Hi, can't seem to find this anywhere but is there a simple way to replicate the settings Apple/Itunes uses to get a blur-ray quality HD Movie to the settings of what you'd purchase a 1080P HD movie on iTunes to? I have tried everything from handbrake, mp4tools, iflcks, smart converter and always end up with a 5-10gb file, am i doing something wrong? I have read apple/itunes HD is almost as good quality of a blu ray, how do they get that and still keep the file size under 4gb?
Thanks very much

They (Apple) compress the hell out of it. If you want to know what they do, try using the AppleTV 3 preset in Handbrake to encode a 50GB Blu-ray rip.

Then, do it again. This time, crank the RF to 22 or 23. The difference in quality becomes especially apparent in darker scenes.
 
There's a user on a popular bit torrent site that has custom Handbrake settings that I've adopted. His username is tr108.

I don't have access to them now but he's shared them before and they work well.
 
They (Apple) compress the hell out of it. If you want to know what they do, try using the AppleTV 3 preset in Handbrake to encode a 50GB Blu-ray rip.

Then, do it again.
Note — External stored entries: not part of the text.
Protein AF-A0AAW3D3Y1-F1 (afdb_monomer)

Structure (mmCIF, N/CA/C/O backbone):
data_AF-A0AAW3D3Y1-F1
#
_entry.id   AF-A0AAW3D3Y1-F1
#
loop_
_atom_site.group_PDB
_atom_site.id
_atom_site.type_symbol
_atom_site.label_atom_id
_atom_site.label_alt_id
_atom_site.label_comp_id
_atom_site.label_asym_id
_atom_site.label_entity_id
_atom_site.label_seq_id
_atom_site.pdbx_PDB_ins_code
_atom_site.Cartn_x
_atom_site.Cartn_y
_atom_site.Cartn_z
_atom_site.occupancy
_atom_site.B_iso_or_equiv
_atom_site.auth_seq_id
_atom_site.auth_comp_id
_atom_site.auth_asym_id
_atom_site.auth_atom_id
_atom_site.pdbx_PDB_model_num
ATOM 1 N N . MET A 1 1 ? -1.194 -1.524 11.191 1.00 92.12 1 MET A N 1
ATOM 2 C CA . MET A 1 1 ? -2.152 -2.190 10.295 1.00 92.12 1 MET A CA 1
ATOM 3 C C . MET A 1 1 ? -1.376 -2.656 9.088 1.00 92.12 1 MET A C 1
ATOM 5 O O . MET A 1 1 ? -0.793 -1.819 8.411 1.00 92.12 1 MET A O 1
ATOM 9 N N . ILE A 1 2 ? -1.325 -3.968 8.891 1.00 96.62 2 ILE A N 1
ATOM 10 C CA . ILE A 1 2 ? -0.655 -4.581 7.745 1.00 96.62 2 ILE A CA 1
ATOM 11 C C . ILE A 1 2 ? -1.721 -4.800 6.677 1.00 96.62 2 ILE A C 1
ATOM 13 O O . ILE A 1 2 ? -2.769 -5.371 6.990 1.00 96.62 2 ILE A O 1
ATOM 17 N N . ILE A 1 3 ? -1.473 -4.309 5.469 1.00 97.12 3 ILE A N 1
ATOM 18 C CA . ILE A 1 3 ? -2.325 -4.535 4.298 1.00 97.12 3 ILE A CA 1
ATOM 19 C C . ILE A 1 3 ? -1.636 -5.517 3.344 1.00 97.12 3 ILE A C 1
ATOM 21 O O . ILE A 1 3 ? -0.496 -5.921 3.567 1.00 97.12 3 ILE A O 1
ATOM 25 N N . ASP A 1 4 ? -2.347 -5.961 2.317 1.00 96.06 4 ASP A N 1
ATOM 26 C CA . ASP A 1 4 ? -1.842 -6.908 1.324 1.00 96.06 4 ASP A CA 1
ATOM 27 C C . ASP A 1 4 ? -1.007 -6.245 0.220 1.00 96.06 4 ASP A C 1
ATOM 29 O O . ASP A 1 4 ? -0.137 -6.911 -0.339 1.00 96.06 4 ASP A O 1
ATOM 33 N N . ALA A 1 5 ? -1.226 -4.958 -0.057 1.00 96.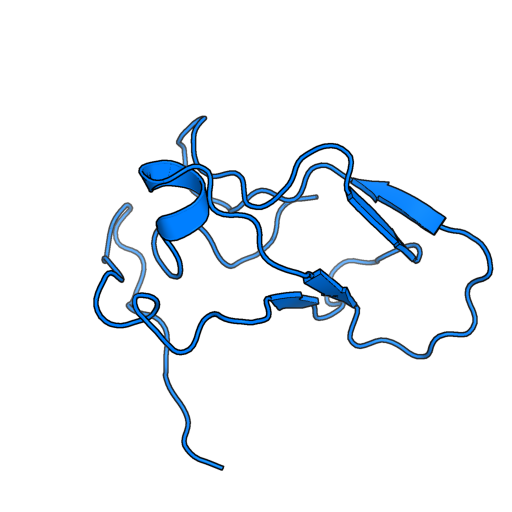56 5 ALA A N 1
ATOM 34 C CA . ALA A 1 5 ? -0.369 -4.130 -0.903 1.00 96.56 5 ALA A CA 1
ATOM 35 C C . ALA A 1 5 ? 0.900 -3.669 -0.163 1.00 96.56 5 ALA A C 1
ATOM 37 O O . ALA A 1 5 ? 0.866 -3.387 1.030 1.00 96.56 5 ALA A O 1
ATOM 38 N N . GLY A 1 6 ? 2.013 -3.538 -0.875 1.00 97.31 6 GLY A N 1
ATOM 39 C CA . GLY A 1 6 ? 3.284 -3.021 -0.371 1.00 97.31 6 GLY A CA 1
ATOM 40 C C . GLY A 1 6 ? 3.975 -2.101 -1.375 1.00 97.31 6 GLY A C 1
ATOM 41 O O . GLY A 1 6 ? 3.414 -1.703 -2.401 1.00 97.31 6 GLY A O 1
ATOM 42 N N . MET A 1 7 ? 5.240 -1.791 -1.105 1.00 97.19 7 MET A N 1
ATOM 43 C CA . MET A 1 7 ? 6.115 -1.055 -2.023 1.00 97.19 7 MET A CA 1
ATOM 44 C C . MET A 1 7 ? 6.269 -1.741 -3.391 1.00 97.19 7 MET A C 1
ATOM 46 O O . MET A 1 7 ? 6.632 -1.082 -4.362 1.00 97.19 7 MET A O 1
ATOM 50 N N . THR A 1 8 ? 5.972 -3.042 -3.481 1.00 97.38 8 THR A N 1
ATOM 51 C CA . THR A 1 8 ? 5.902 -3.808 -4.732 1.00 97.38 8 THR A CA 1
ATOM 52 C C . THR A 1 8 ? 4.838 -3.281 -5.684 1.00 97.38 8 THR A C 1
ATOM 54 O O . THR A 1 8 ? 5.083 -3.221 -6.885 1.00 97.38 8 THR A O 1
ATOM 57 N N . GLU A 1 9 ? 3.676 -2.876 -5.175 1.00 97.12 9 GLU A N 1
ATOM 58 C CA . GLU A 1 9 ? 2.555 -2.392 -5.982 1.00 97.12 9 GLU A CA 1
ATOM 59 C C . GLU A 1 9 ? 2.568 -0.865 -6.131 1.00 97.12 9 GLU A C 1
ATOM 61 O O . GLU A 1 9 ? 2.169 -0.334 -7.170 1.00 97.12 9 GLU A O 1
ATOM 66 N N . LEU A 1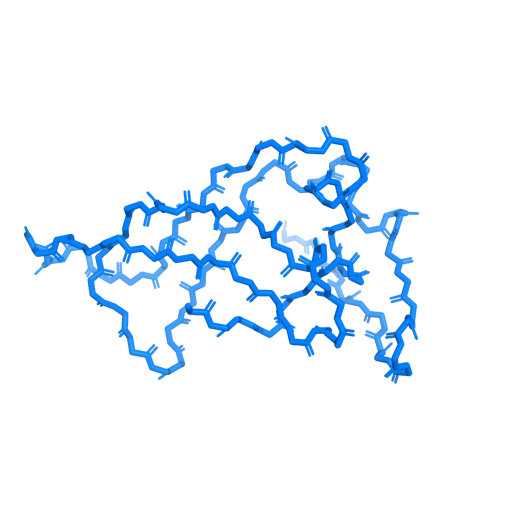 10 ? 3.057 -0.150 -5.114 1.00 97.94 10 LEU A N 1
ATOM 67 C CA . LEU A 1 10 ? 3.177 1.305 -5.130 1.00 97.94 10 LEU A CA 1
ATOM 68 C C . LEU A 1 10 ? 4.415 1.747 -4.338 1.00 97.94 10 LEU A C 1
ATOM 70 O O . LEU A 1 10 ? 4.353 2.014 -3.141 1.00 97.94 10 LEU A O 1
ATOM 74 N N . ILE A 1 11 ? 5.543 1.884 -5.035 1.00 97.75 11 ILE A N 1
ATOM 75 C CA . ILE A 1 11 ? 6.846 2.212 -4.431 1.00 97.75 11 ILE A CA 1
ATOM 76 C C . ILE A 1 11 ? 6.986 3.682 -3.996 1.00 97.75 11 ILE A C 1
ATOM 78 O O . ILE A 1 11 ? 7.879 4.032 -3.228 1.00 97.75 11 ILE A O 1
ATOM 82 N N . ARG A 1 12 ? 6.114 4.577 -4.479 1.00 98.31 12 ARG A N 1
ATOM 83 C CA . ARG A 1 12 ? 6.252 6.038 -4.318 1.00 98.31 12 ARG A CA 1
ATOM 84 C C . ARG A 1 12 ? 6.384 6.517 -2.859 1.00 98.31 12 ARG A C 1
ATOM 86 O O . ARG A 1 12 ? 7.214 7.401 -2.635 1.00 98.31 12 ARG A O 1
ATOM 93 N N . PRO A 1 13 ? 5.643 5.981 -1.869 1.00 97.62 13 PRO A N 1
ATOM 94 C CA . PRO A 1 13 ? 5.850 6.333 -0.463 1.00 97.62 13 PRO A CA 1
ATOM 95 C C . PRO A 1 13 ? 7.241 5.947 0.052 1.00 97.62 13 PRO A C 1
ATOM 97 O O . PRO A 1 13 ? 7.866 6.732 0.758 1.00 97.62 13 PRO A O 1
ATOM 100 N N . ALA A 1 14 ? 7.765 4.786 -0.346 1.00 97.19 14 ALA A N 1
ATOM 101 C 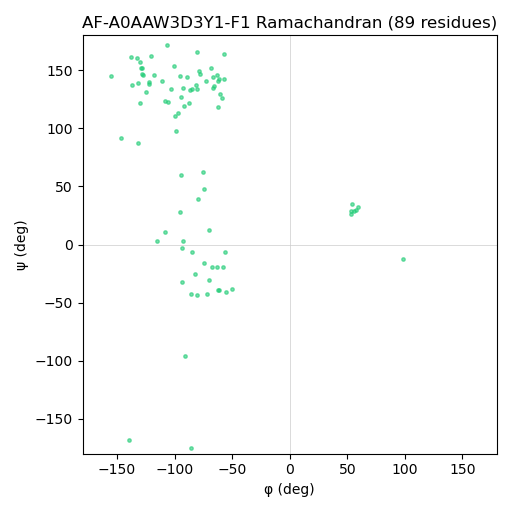CA . ALA A 1 14 ? 9.097 4.340 0.057 1.00 97.19 14 ALA A CA 1
ATOM 102 C C . ALA A 1 14 ? 10.208 5.156 -0.631 1.00 97.19 14 ALA A C 1
ATOM 104 O O . ALA A 1 14 ? 11.170 5.568 0.016 1.00 97.19 14 ALA A O 1
ATOM 105 N N . LEU A 1 15 ? 10.054 5.424 -1.933 1.00 97.44 15 LEU A N 1
ATOM 106 C CA . LEU A 1 15 ? 11.084 6.052 -2.764 1.00 97.44 15 LEU A CA 1
ATOM 107 C C . LEU A 1 15 ? 11.145 7.577 -2.612 1.00 97.44 15 LEU A C 1
ATOM 109 O O . LEU A 1 15 ? 12.228 8.146 -2.515 1.00 97.44 15 LEU A O 1
ATOM 113 N N . TYR A 1 16 ? 9.986 8.235 -2.590 1.00 97.31 16 TYR A N 1
ATOM 114 C CA . TYR A 1 16 ? 9.879 9.699 -2.616 1.00 97.31 16 TYR A CA 1
ATOM 115 C C . TYR A 1 16 ? 9.275 10.285 -1.342 1.00 97.31 16 TYR A C 1
ATOM 117 O O . TYR A 1 16 ? 8.987 11.480 -1.305 1.00 97.31 16 TYR A O 1
ATOM 125 N N . GLN A 1 17 ? 8.972 9.448 -0.342 1.00 96.19 17 GLN A N 1
ATOM 126 C CA . GLN A 1 17 ? 8.183 9.855 0.826 1.00 96.19 17 GLN A CA 1
ATOM 127 C C . GLN A 1 17 ? 6.843 10.496 0.412 1.00 96.19 17 GLN A C 1
ATOM 129 O O . GLN A 1 17 ? 6.293 11.350 1.110 1.00 96.19 17 GLN A O 1
ATOM 134 N N . ALA A 1 18 ? 6.315 10.085 -0.750 1.00 97.31 18 ALA A N 1
ATOM 135 C CA . ALA A 1 18 ? 5.093 10.630 -1.315 1.00 97.31 18 ALA A CA 1
ATOM 136 C C . ALA A 1 18 ? 3.893 10.276 -0.433 1.00 97.31 18 ALA A C 1
ATOM 138 O O . ALA A 1 18 ? 3.715 9.128 -0.028 1.00 97.31 18 ALA A O 1
ATOM 139 N N . GLN A 1 19 ? 3.034 11.260 -0.183 1.00 97.06 19 GLN A N 1
ATOM 140 C CA . GLN A 1 19 ? 1.810 11.058 0.579 1.00 97.06 19 GLN A CA 1
ATOM 141 C C . GLN A 1 19 ? 0.640 10.746 -0.347 1.00 97.06 19 GLN A C 1
ATOM 143 O O . GLN A 1 19 ? 0.419 11.418 -1.355 1.00 97.06 19 GLN A O 1
ATOM 148 N N . HIS A 1 20 ? -0.138 9.741 0.036 1.00 97.88 20 HIS A N 1
ATOM 149 C CA . HIS A 1 20 ? -1.356 9.345 -0.651 1.00 97.88 20 HIS A CA 1
ATOM 150 C C . HIS A 1 20 ? -2.531 9.420 0.321 1.00 97.88 20 HIS A C 1
ATOM 152 O O . HIS A 1 20 ? -2.417 9.018 1.480 1.00 97.88 20 HIS A O 1
ATOM 158 N N . LYS A 1 21 ? -3.674 9.934 -0.144 1.00 97.69 21 LYS A N 1
ATOM 159 C CA . LYS A 1 21 ? -4.925 9.822 0.614 1.00 97.69 21 LYS A CA 1
ATOM 160 C C . LYS A 1 21 ? -5.310 8.344 0.667 1.00 97.69 21 LYS A C 1
ATOM 162 O O . LYS A 1 21 ? -5.241 7.663 -0.354 1.00 97.69 21 LYS A O 1
ATOM 167 N N . ILE A 1 22 ? -5.729 7.873 1.836 1.00 97.12 22 ILE A N 1
ATOM 168 C CA . ILE A 1 22 ? -6.181 6.499 2.054 1.00 97.12 22 ILE A CA 1
ATOM 169 C C . ILE A 1 22 ? -7.584 6.568 2.653 1.00 97.12 22 ILE A C 1
ATOM 171 O O . ILE A 1 22 ? -7.813 7.328 3.591 1.00 97.12 22 ILE A O 1
ATOM 175 N N . ALA A 1 23 ? -8.532 5.810 2.109 1.00 95.00 23 ALA A N 1
ATOM 176 C CA . ALA A 1 23 ? -9.881 5.712 2.664 1.00 95.00 23 ALA A CA 1
ATOM 177 C C . ALA A 1 23 ? -10.286 4.255 2.863 1.00 95.00 23 ALA A C 1
ATOM 179 O O . ALA A 1 23 ? -9.894 3.388 2.086 1.00 95.00 23 ALA A O 1
ATOM 180 N N . ALA A 1 24 ? -11.084 4.007 3.895 1.00 93.75 24 ALA A N 1
ATOM 181 C CA . ALA A 1 24 ? -11.756 2.732 4.089 1.00 93.75 24 ALA A CA 1
ATOM 182 C C . ALA A 1 24 ? -13.007 2.665 3.214 1.00 93.75 24 ALA A C 1
ATOM 184 O O . ALA A 1 24 ? -13.786 3.614 3.188 1.00 93.75 24 ALA A O 1
ATOM 185 N N . LEU A 1 25 ? -13.191 1.549 2.516 1.00 93.31 25 LEU A N 1
ATOM 186 C CA . LEU A 1 25 ? -14.368 1.271 1.694 1.00 93.31 25 LEU A CA 1
ATOM 187 C C . LEU A 1 25 ? -15.391 0.472 2.513 1.00 93.31 25 LEU A C 1
ATOM 189 O O . LEU A 1 25 ? -15.716 -0.667 2.186 1.00 93.31 25 LEU A O 1
ATOM 193 N N . ILE A 1 26 ? -15.840 1.056 3.622 1.00 87.44 26 ILE A N 1
ATOM 194 C CA . ILE A 1 26 ? -16.839 0.482 4.533 1.00 87.44 26 ILE A CA 1
ATOM 195 C C . ILE A 1 26 ? -17.928 1.520 4.813 1.00 87.44 26 ILE A C 1
ATOM 197 O O . ILE A 1 26 ? -17.668 2.719 4.705 1.00 87.44 26 ILE A O 1
ATOM 201 N N . ASP A 1 27 ? -19.119 1.073 5.214 1.00 75.50 27 ASP A N 1
ATOM 202 C CA . ASP A 1 27 ? -20.201 1.982 5.606 1.00 75.50 27 ASP A CA 1
ATOM 203 C C . ASP A 1 27 ? -19.773 2.880 6.780 1.00 75.50 27 ASP A C 1
ATOM 205 O O . ASP A 1 27 ? -19.335 2.412 7.835 1.00 75.50 27 ASP A O 1
ATOM 209 N N . GLU A 1 28 ? -19.916 4.194 6.585 1.00 61.09 28 GLU A N 1
ATOM 210 C CA . GLU A 1 28 ? -19.289 5.276 7.363 1.00 61.09 28 GLU A CA 1
ATOM 211 C C . GLU A 1 28 ? -19.809 5.450 8.804 1.00 61.09 28 GLU A C 1
ATOM 213 O O . GLU A 1 28 ? -19.495 6.436 9.473 1.00 61.09 28 GLU A O 1
ATOM 218 N N . ASN A 1 29 ? -20.580 4.503 9.336 1.00 56.91 29 ASN A N 1
ATOM 219 C CA . ASN A 1 29 ? -21.318 4.664 10.591 1.00 56.91 29 ASN A CA 1
ATOM 220 C C . ASN A 1 29 ? -20.461 4.482 11.860 1.00 56.91 29 ASN A C 1
ATOM 222 O O . ASN A 1 29 ? -20.882 3.881 12.850 1.00 56.91 29 ASN A O 1
ATOM 226 N N . ILE A 1 30 ? -19.223 4.979 11.849 1.00 61.38 30 ILE A N 1
ATOM 227 C CA . ILE A 1 30 ? -18.269 4.775 12.936 1.00 61.38 30 ILE A CA 1
ATOM 228 C C . ILE A 1 30 ? -17.632 6.117 13.309 1.00 61.38 30 ILE A C 1
ATOM 230 O O . ILE A 1 30 ? -16.533 6.461 12.880 1.00 61.38 30 ILE A O 1
ATOM 234 N N . ASN A 1 31 ? -18.296 6.843 14.216 1.00 65.12 31 ASN A N 1
ATOM 235 C CA . ASN A 1 31 ? -17.768 8.030 14.914 1.00 65.12 31 ASN A CA 1
ATOM 236 C C . ASN A 1 31 ? -16.447 7.770 15.675 1.00 65.12 31 ASN A C 1
ATOM 238 O O . ASN A 1 31 ? -15.837 8.693 16.210 1.00 65.12 31 ASN A O 1
ATOM 242 N N . GLN A 1 32 ? -15.990 6.518 15.740 1.00 81.00 32 GLN A N 1
ATOM 243 C CA . GLN A 1 32 ? -14.748 6.120 16.389 1.00 81.00 32 GLN A CA 1
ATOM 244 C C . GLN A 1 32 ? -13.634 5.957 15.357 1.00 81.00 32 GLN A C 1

This time, crank the RF to 22 or 23. The difference in quality becomes especially apparent in darker scenes.

Thank you Jayhawk11. So do it twice in HB and change RF? And does it seem right a 30-50GB Blu-ray rip takes about 10-14 hours?! Seems so hit or miss, trying the same file over smart cover, Handbrake and flicks, get completely different results and length of times.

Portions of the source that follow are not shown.